I read https://blog.keras.io/building-powerful-image-classification-models-using-very-little-data.html and https://keras.io/applications/ but cannot quite bring them together.
adding my model on top:
x = base_model.output
x = Convolution2D(32, 3, 3)(x)
x = Activation('relu')(x)
x = MaxPooling2D(pool_size=(2, 2))(x)
x = Convolution2D(32, 3, 3)(x)
x = Activation('relu')(x)
feat = MaxPooling2D(pool_size=(2, 2))(x)
building the complete model
model_complete = Model(input=base_model.input, output=feat)
stop base layers from being learned
for layer in base_model.layers:
layer.trainable = False
new model
now fit the new model, the model is 4 images and [1,0,1,0] are the class labels.

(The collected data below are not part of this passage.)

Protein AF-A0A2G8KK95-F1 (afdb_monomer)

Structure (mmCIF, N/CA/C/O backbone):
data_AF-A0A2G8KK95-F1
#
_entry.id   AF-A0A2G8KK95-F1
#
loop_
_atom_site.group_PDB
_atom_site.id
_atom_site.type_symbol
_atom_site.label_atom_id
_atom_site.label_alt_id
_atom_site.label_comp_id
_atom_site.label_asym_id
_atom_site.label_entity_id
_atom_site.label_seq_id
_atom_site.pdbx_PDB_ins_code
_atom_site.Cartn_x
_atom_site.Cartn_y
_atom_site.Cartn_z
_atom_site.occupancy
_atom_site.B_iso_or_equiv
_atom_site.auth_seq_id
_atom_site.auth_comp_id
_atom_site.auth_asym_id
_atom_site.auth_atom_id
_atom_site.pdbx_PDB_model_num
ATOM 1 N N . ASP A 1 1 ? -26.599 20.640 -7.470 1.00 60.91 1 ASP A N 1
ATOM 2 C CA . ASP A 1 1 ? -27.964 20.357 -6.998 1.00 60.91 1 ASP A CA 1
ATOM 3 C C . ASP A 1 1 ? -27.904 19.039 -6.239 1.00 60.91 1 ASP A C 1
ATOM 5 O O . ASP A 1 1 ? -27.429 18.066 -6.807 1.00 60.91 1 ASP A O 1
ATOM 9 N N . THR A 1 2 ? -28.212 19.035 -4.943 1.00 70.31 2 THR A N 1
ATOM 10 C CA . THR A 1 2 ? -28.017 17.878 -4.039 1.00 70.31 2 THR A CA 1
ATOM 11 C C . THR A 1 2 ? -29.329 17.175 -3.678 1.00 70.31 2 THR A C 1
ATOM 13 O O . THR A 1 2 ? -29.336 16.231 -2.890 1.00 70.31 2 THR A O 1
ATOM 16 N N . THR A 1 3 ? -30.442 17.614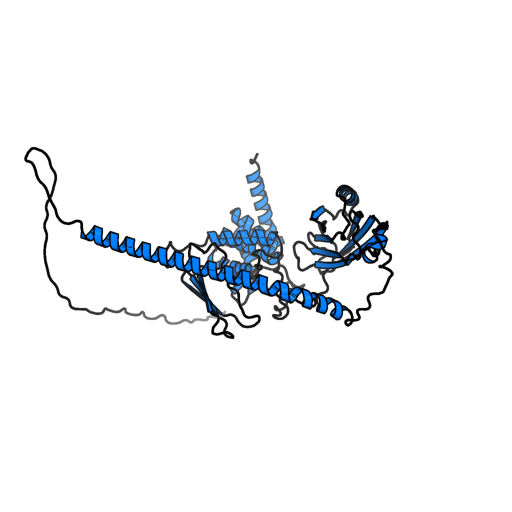 -4.269 1.00 76.06 3 THR A N 1
ATOM 17 C CA . THR A 1 3 ? -31.812 17.208 -3.919 1.00 76.06 3 THR A CA 1
ATOM 18 C C . THR A 1 3 ? -32.092 15.706 -4.058 1.00 76.06 3 THR A C 1
ATOM 20 O O . THR A 1 3 ? -32.902 15.180 -3.302 1.00 76.06 3 THR A O 1
ATOM 23 N N . GLY A 1 4 ? -31.394 14.997 -4.953 1.00 85.81 4 GLY A N 1
ATOM 24 C CA . GLY A 1 4 ? -31.531 13.543 -5.139 1.00 85.81 4 GLY A CA 1
ATOM 25 C C . GLY A 1 4 ? -30.644 12.658 -4.248 1.00 85.81 4 GLY A C 1
ATOM 26 O O . GLY A 1 4 ? -30.810 11.439 -4.264 1.00 85.81 4 GLY A O 1
ATOM 27 N N . ILE A 1 5 ? -29.703 13.224 -3.477 1.00 88.94 5 ILE A N 1
ATOM 28 C CA . ILE A 1 5 ? -28.733 12.432 -2.692 1.00 88.94 5 ILE A CA 1
ATOM 29 C C . ILE A 1 5 ? -29.410 11.581 -1.597 1.00 88.94 5 ILE A C 1
ATOM 31 O O . ILE A 1 5 ? -29.092 10.395 -1.521 1.00 88.94 5 ILE A O 1
ATOM 35 N N . PRO A 1 6 ? -30.368 12.091 -0.792 1.00 89.56 6 PRO A N 1
ATOM 36 C CA . PRO A 1 6 ? -31.013 11.280 0.248 1.00 89.56 6 PRO A CA 1
ATOM 37 C C . PRO A 1 6 ? -31.802 10.089 -0.314 1.00 89.56 6 PRO A C 1
ATOM 39 O O . PRO A 1 6 ? -31.794 9.008 0.270 1.00 89.56 6 PRO A O 1
ATOM 42 N N . GLU A 1 7 ? -32.445 10.257 -1.475 1.00 91.25 7 GLU A N 1
ATOM 43 C CA . GLU A 1 7 ? -33.155 9.166 -2.151 1.00 91.25 7 GLU A CA 1
ATOM 44 C C . GLU A 1 7 ? -32.170 8.117 -2.691 1.00 91.25 7 GLU A C 1
ATOM 46 O O . GLU A 1 7 ? -32.394 6.916 -2.540 1.00 91.25 7 GLU A O 1
ATOM 51 N N . ALA A 1 8 ? -31.045 8.553 -3.269 1.00 92.31 8 ALA A N 1
ATOM 52 C CA . ALA A 1 8 ? -29.988 7.651 -3.716 1.00 92.31 8 ALA A CA 1
ATOM 53 C C . ALA A 1 8 ? -29.384 6.842 -2.552 1.00 92.31 8 ALA A C 1
ATOM 55 O O . ALA A 1 8 ? -29.247 5.627 -2.684 1.00 92.31 8 ALA A O 1
ATOM 56 N N . LEU A 1 9 ? -29.106 7.484 -1.410 1.00 91.88 9 LEU A N 1
ATOM 57 C CA . LEU A 1 9 ? -28.622 6.823 -0.191 1.00 91.88 9 LEU A CA 1
ATOM 58 C C . LEU A 1 9 ? -29.627 5.797 0.346 1.00 91.88 9 LEU A C 1
ATOM 60 O O . LEU A 1 9 ? -29.241 4.674 0.658 1.00 91.88 9 LEU A O 1
ATOM 64 N N . SER A 1 10 ? -30.919 6.138 0.393 1.00 91.12 10 SER A N 1
ATOM 65 C CA . SER A 1 10 ? -31.965 5.200 0.822 1.00 91.12 10 SER A CA 1
ATOM 66 C C . SER A 1 10 ? -32.035 3.969 -0.090 1.00 91.12 10 SER A C 1
ATOM 68 O O . SER A 1 10 ? -32.030 2.844 0.407 1.00 91.12 10 SER A O 1
ATOM 70 N N . ARG A 1 11 ? -32.016 4.159 -1.419 1.00 94.06 11 ARG A N 1
ATOM 71 C CA . ARG A 1 11 ? -31.996 3.042 -2.383 1.00 94.06 11 ARG A CA 1
ATOM 72 C C . ARG A 1 11 ? -30.727 2.191 -2.259 1.00 94.06 11 ARG A C 1
ATOM 74 O O . ARG A 1 11 ? -30.816 0.974 -2.393 1.00 94.06 11 ARG A O 1
ATOM 81 N N . ALA A 1 12 ? -29.576 2.807 -1.981 1.00 94.56 12 ALA A N 1
ATOM 82 C CA . ALA A 1 12 ? -28.319 2.097 -1.752 1.00 94.56 12 ALA A CA 1
ATOM 83 C C . ALA A 1 12 ? -28.360 1.250 -0.467 1.00 94.56 12 ALA A C 1
ATOM 85 O O . ALA A 1 12 ? -28.041 0.066 -0.531 1.00 94.56 12 ALA A O 1
ATOM 86 N N . SER A 1 13 ? -28.835 1.800 0.661 1.00 93.69 13 SER A N 1
ATOM 87 C CA . SER A 1 13 ? -29.000 1.044 1.918 1.00 93.69 13 SER A CA 1
ATOM 88 C C . SER A 1 13 ? -29.896 -0.177 1.711 1.00 93.69 13 SER A C 1
ATOM 90 O O . SER A 1 13 ? -29.483 -1.300 1.983 1.00 93.69 13 SER A O 1
ATOM 92 N N . THR A 1 14 ? -31.077 0.010 1.112 1.00 94.50 14 THR A N 1
ATOM 93 C CA . THR A 1 14 ? -32.014 -1.093 0.838 1.00 94.50 14 THR A CA 1
ATOM 94 C C . THR A 1 14 ? -31.444 -2.146 -0.119 1.00 94.50 14 THR A C 1
ATOM 96 O O . THR A 1 14 ? -31.793 -3.321 -0.004 1.00 94.50 14 THR A O 1
ATOM 99 N N . PHE A 1 15 ? -30.563 -1.771 -1.052 1.00 95.88 15 PHE A N 1
ATOM 100 C CA . PHE A 1 15 ? -29.852 -2.741 -1.889 1.00 95.88 15 PHE A CA 1
ATOM 101 C C . PHE A 1 15 ? -28.841 -3.563 -1.077 1.00 95.88 15 PHE A C 1
ATOM 103 O O . PHE A 1 15 ? -28.842 -4.793 -1.189 1.00 95.88 15 PHE A O 1
ATOM 110 N N . LEU A 1 16 ? -28.014 -2.901 -0.256 1.00 95.88 16 LEU A N 1
ATOM 111 C CA . LEU A 1 16 ? -27.007 -3.548 0.591 1.00 95.88 16 LEU A CA 1
ATOM 112 C C . LEU A 1 16 ? -27.654 -4.506 1.595 1.00 95.88 16 LEU A C 1
ATOM 114 O O . LEU A 1 16 ? -27.241 -5.658 1.673 1.00 95.88 16 LEU A O 1
ATOM 118 N N . GLU A 1 17 ? -28.726 -4.079 2.268 1.00 95.19 17 GLU A N 1
ATOM 119 C CA . GLU A 1 17 ? -29.513 -4.874 3.228 1.00 95.19 17 GLU A CA 1
ATOM 120 C C . GLU A 1 17 ? -29.966 -6.234 2.662 1.00 95.19 17 GLU A C 1
ATOM 122 O O . GLU A 1 17 ? -30.062 -7.218 3.394 1.00 95.19 17 GLU A O 1
ATOM 127 N N . GLN A 1 18 ? -30.197 -6.318 1.348 1.00 95.38 18 GLN A N 1
ATOM 128 C CA . GLN A 1 18 ? -30.616 -7.546 0.662 1.00 95.38 18 GLN A CA 1
ATOM 129 C C . GLN A 1 18 ? -29.451 -8.482 0.289 1.00 95.38 18 GLN A C 1
ATOM 131 O O . GLN A 1 18 ? -29.699 -9.644 -0.037 1.00 95.38 18 GLN A O 1
ATOM 136 N N . GLN A 1 19 ? -28.193 -8.023 0.334 1.00 94.94 19 GLN A N 1
ATOM 137 C CA . GLN A 1 19 ? -27.037 -8.813 -0.114 1.00 94.94 19 GLN A CA 1
ATOM 138 C C . GLN A 1 19 ? -26.470 -9.777 0.939 1.00 94.94 19 GLN A C 1
ATOM 140 O O . GLN A 1 19 ? -25.648 -10.613 0.567 1.00 94.94 19 GLN A O 1
ATOM 145 N N . LEU A 1 20 ? -26.897 -9.725 2.211 1.00 93.19 20 LEU A N 1
ATOM 146 C CA . LEU A 1 20 ? -26.263 -10.481 3.310 1.00 93.19 20 LEU A CA 1
ATOM 147 C C . LEU A 1 20 ? -26.042 -11.969 2.978 1.00 93.19 20 LEU A C 1
ATOM 149 O O . LEU A 1 20 ? -24.920 -12.457 3.036 1.00 93.19 20 LEU A O 1
ATOM 153 N N . ASN A 1 21 ? -27.087 -12.667 2.519 1.00 92.44 21 ASN A N 1
ATOM 154 C CA . ASN A 1 21 ? -27.018 -14.093 2.161 1.00 92.44 21 ASN A CA 1
ATOM 155 C C . ASN A 1 21 ? -26.041 -14.405 1.011 1.00 92.44 21 ASN A C 1
ATOM 157 O O . ASN A 1 21 ? -25.591 -15.543 0.879 1.00 92.44 21 ASN A O 1
ATOM 161 N N . ARG A 1 22 ? -25.747 -13.420 0.152 1.00 91.75 22 ARG A N 1
ATOM 162 C CA . ARG A 1 22 ? -24.818 -13.548 -0.978 1.00 91.75 22 ARG A CA 1
ATOM 163 C C . ARG A 1 22 ? -23.371 -13.343 -0.536 1.00 91.75 22 ARG A C 1
ATOM 165 O O . ARG A 1 22 ? -22.511 -14.080 -1.001 1.00 91.75 22 ARG A O 1
ATOM 172 N N . ILE A 1 23 ? -23.124 -12.376 0.350 1.00 92.25 23 ILE A N 1
ATOM 173 C CA . ILE A 1 23 ? -21.772 -11.994 0.792 1.00 92.25 23 ILE A CA 1
ATOM 174 C C . ILE A 1 23 ? -21.347 -12.630 2.125 1.00 92.25 23 ILE A C 1
ATOM 176 O O . ILE A 1 23 ? -20.234 -12.411 2.566 1.00 92.25 23 ILE A O 1
ATOM 180 N N . GLN A 1 24 ? -22.182 -13.458 2.761 1.00 89.00 24 GLN A N 1
ATOM 181 C CA . GLN A 1 24 ? -21.919 -14.102 4.066 1.00 89.00 24 GLN A CA 1
ATOM 182 C C . GLN A 1 24 ? -20.615 -14.934 4.186 1.00 89.00 24 GLN A C 1
ATOM 184 O O . GLN A 1 24 ? -20.319 -15.430 5.269 1.00 89.00 24 GLN A O 1
ATOM 189 N N . ARG A 1 25 ? -19.875 -15.151 3.090 1.00 86.00 25 ARG A N 1
ATOM 190 C CA . ARG A 1 25 ? -18.564 -15.835 3.049 1.00 86.00 25 ARG A CA 1
ATOM 191 C C . ARG A 1 25 ? -17.423 -14.943 2.548 1.00 86.00 25 ARG A C 1
ATOM 193 O O . ARG A 1 25 ? -16.309 -15.423 2.408 1.00 86.00 25 ARG A O 1
ATOM 200 N N . ASP A 1 26 ? -17.717 -13.687 2.243 1.00 88.75 26 ASP A N 1
ATOM 201 C CA . ASP A 1 26 ? -16.790 -12.696 1.709 1.00 88.75 26 ASP A CA 1
ATOM 202 C C . ASP A 1 26 ? -16.532 -11.658 2.818 1.00 88.75 26 ASP A C 1
ATOM 204 O O . ASP A 1 26 ? -17.350 -10.750 3.014 1.00 88.75 26 ASP A O 1
ATOM 208 N N . PRO A 1 27 ? -15.458 -11.818 3.615 1.00 91.00 27 PRO A N 1
ATOM 209 C CA . PRO A 1 27 ? -15.179 -10.927 4.737 1.00 91.00 27 PRO A CA 1
ATOM 210 C C . PRO A 1 27 ? -14.859 -9.498 4.279 1.00 91.00 27 PRO A C 1
ATOM 212 O O . PRO A 1 27 ? -15.204 -8.553 4.988 1.00 91.00 27 PRO A O 1
ATOM 215 N N . PHE A 1 28 ? -14.284 -9.325 3.084 1.00 91.00 28 PHE A N 1
ATOM 216 C CA . PHE A 1 28 ? -13.981 -8.017 2.503 1.00 91.00 28 PHE A CA 1
ATOM 217 C C . PHE A 1 28 ? -15.271 -7.244 2.192 1.00 91.00 28 PHE A C 1
ATOM 219 O O . PHE A 1 28 ? -15.488 -6.140 2.706 1.00 91.00 28 PHE A O 1
ATOM 226 N N . ALA A 1 29 ? -16.197 -7.854 1.443 1.00 93.00 29 ALA A N 1
ATOM 227 C CA . ALA A 1 29 ? -17.495 -7.249 1.157 1.00 93.00 29 ALA A CA 1
ATOM 228 C C . ALA A 1 29 ? -18.336 -7.050 2.429 1.00 93.00 29 ALA A C 1
ATOM 230 O O . ALA A 1 29 ? -19.009 -6.022 2.561 1.00 93.00 29 ALA A O 1
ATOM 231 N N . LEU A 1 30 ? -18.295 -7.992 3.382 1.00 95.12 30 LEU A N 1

But this is obviously wrong:
model_complete.fit_generator((x, [1,0,1,0]), samples_per_epoch=100, nb_epoch=2)
ValueError: output of generator should be a tuple (x, y, sample_weight) or (x, y). Found: None
How is this done?
How would I do it if I only wanted to replace the last convolutional block (conv block5 in VGG16) instead of adding something?
How would I only train the bottleneck features?
The features output features has shape (4, 512, 7, 7). There are four images, but what is in the other dimensions? How would I reduce that to a (1,x) array?
Fitting model
The problem with your generator code is that the fit_generator method expects a generator function to generate the data for fitting which you don't provide.
You can either define a generator as done in the tutorial that you have linked to or create the data and labels yourself and fit your model yourself:
model_complete.fit(images, labels, batch_size=100, nb_epoch=2)
where images are your generated training images and labels are the corresponding labels.
Removing last layer
Assuming you have a model variable and the "pop" method described below, you can do model = pop(model) to remove the last layer.
Training only specific layers
As you have done in your code, you can do:
for layer in base_model.layers:
layer.trainable = False
Then you can "unfreeze" and layer that you want by changing their trainable property to True.
Changing dimensions
To change the output to a 1D array you can use the Flatten layer
The pop method
def pop(model):
'''Removes a layer instance on top of the layer stack.
This code is thanks to #joelthchao https://github.com/fchollet/keras/issues/2371#issuecomment-211734276
if not model.outputs:
raise Exception('Sequential model cannot be popped: model is empty.')
if not model.layers:
model.outputs = []
model.inbound_nodes = []
model.outbound_nodes = []
model.layers[-1].outbound_nodes = []
model.outputs = [model.layers[-1].output]
model.built = False
return model
Use model.fit(X, y) to train on your dataset as explained here: https://keras.io/models/model/#fit
Additionally you should add a Flatten layer and a dense layer with an ouput shape of 1 to get the correct result shape.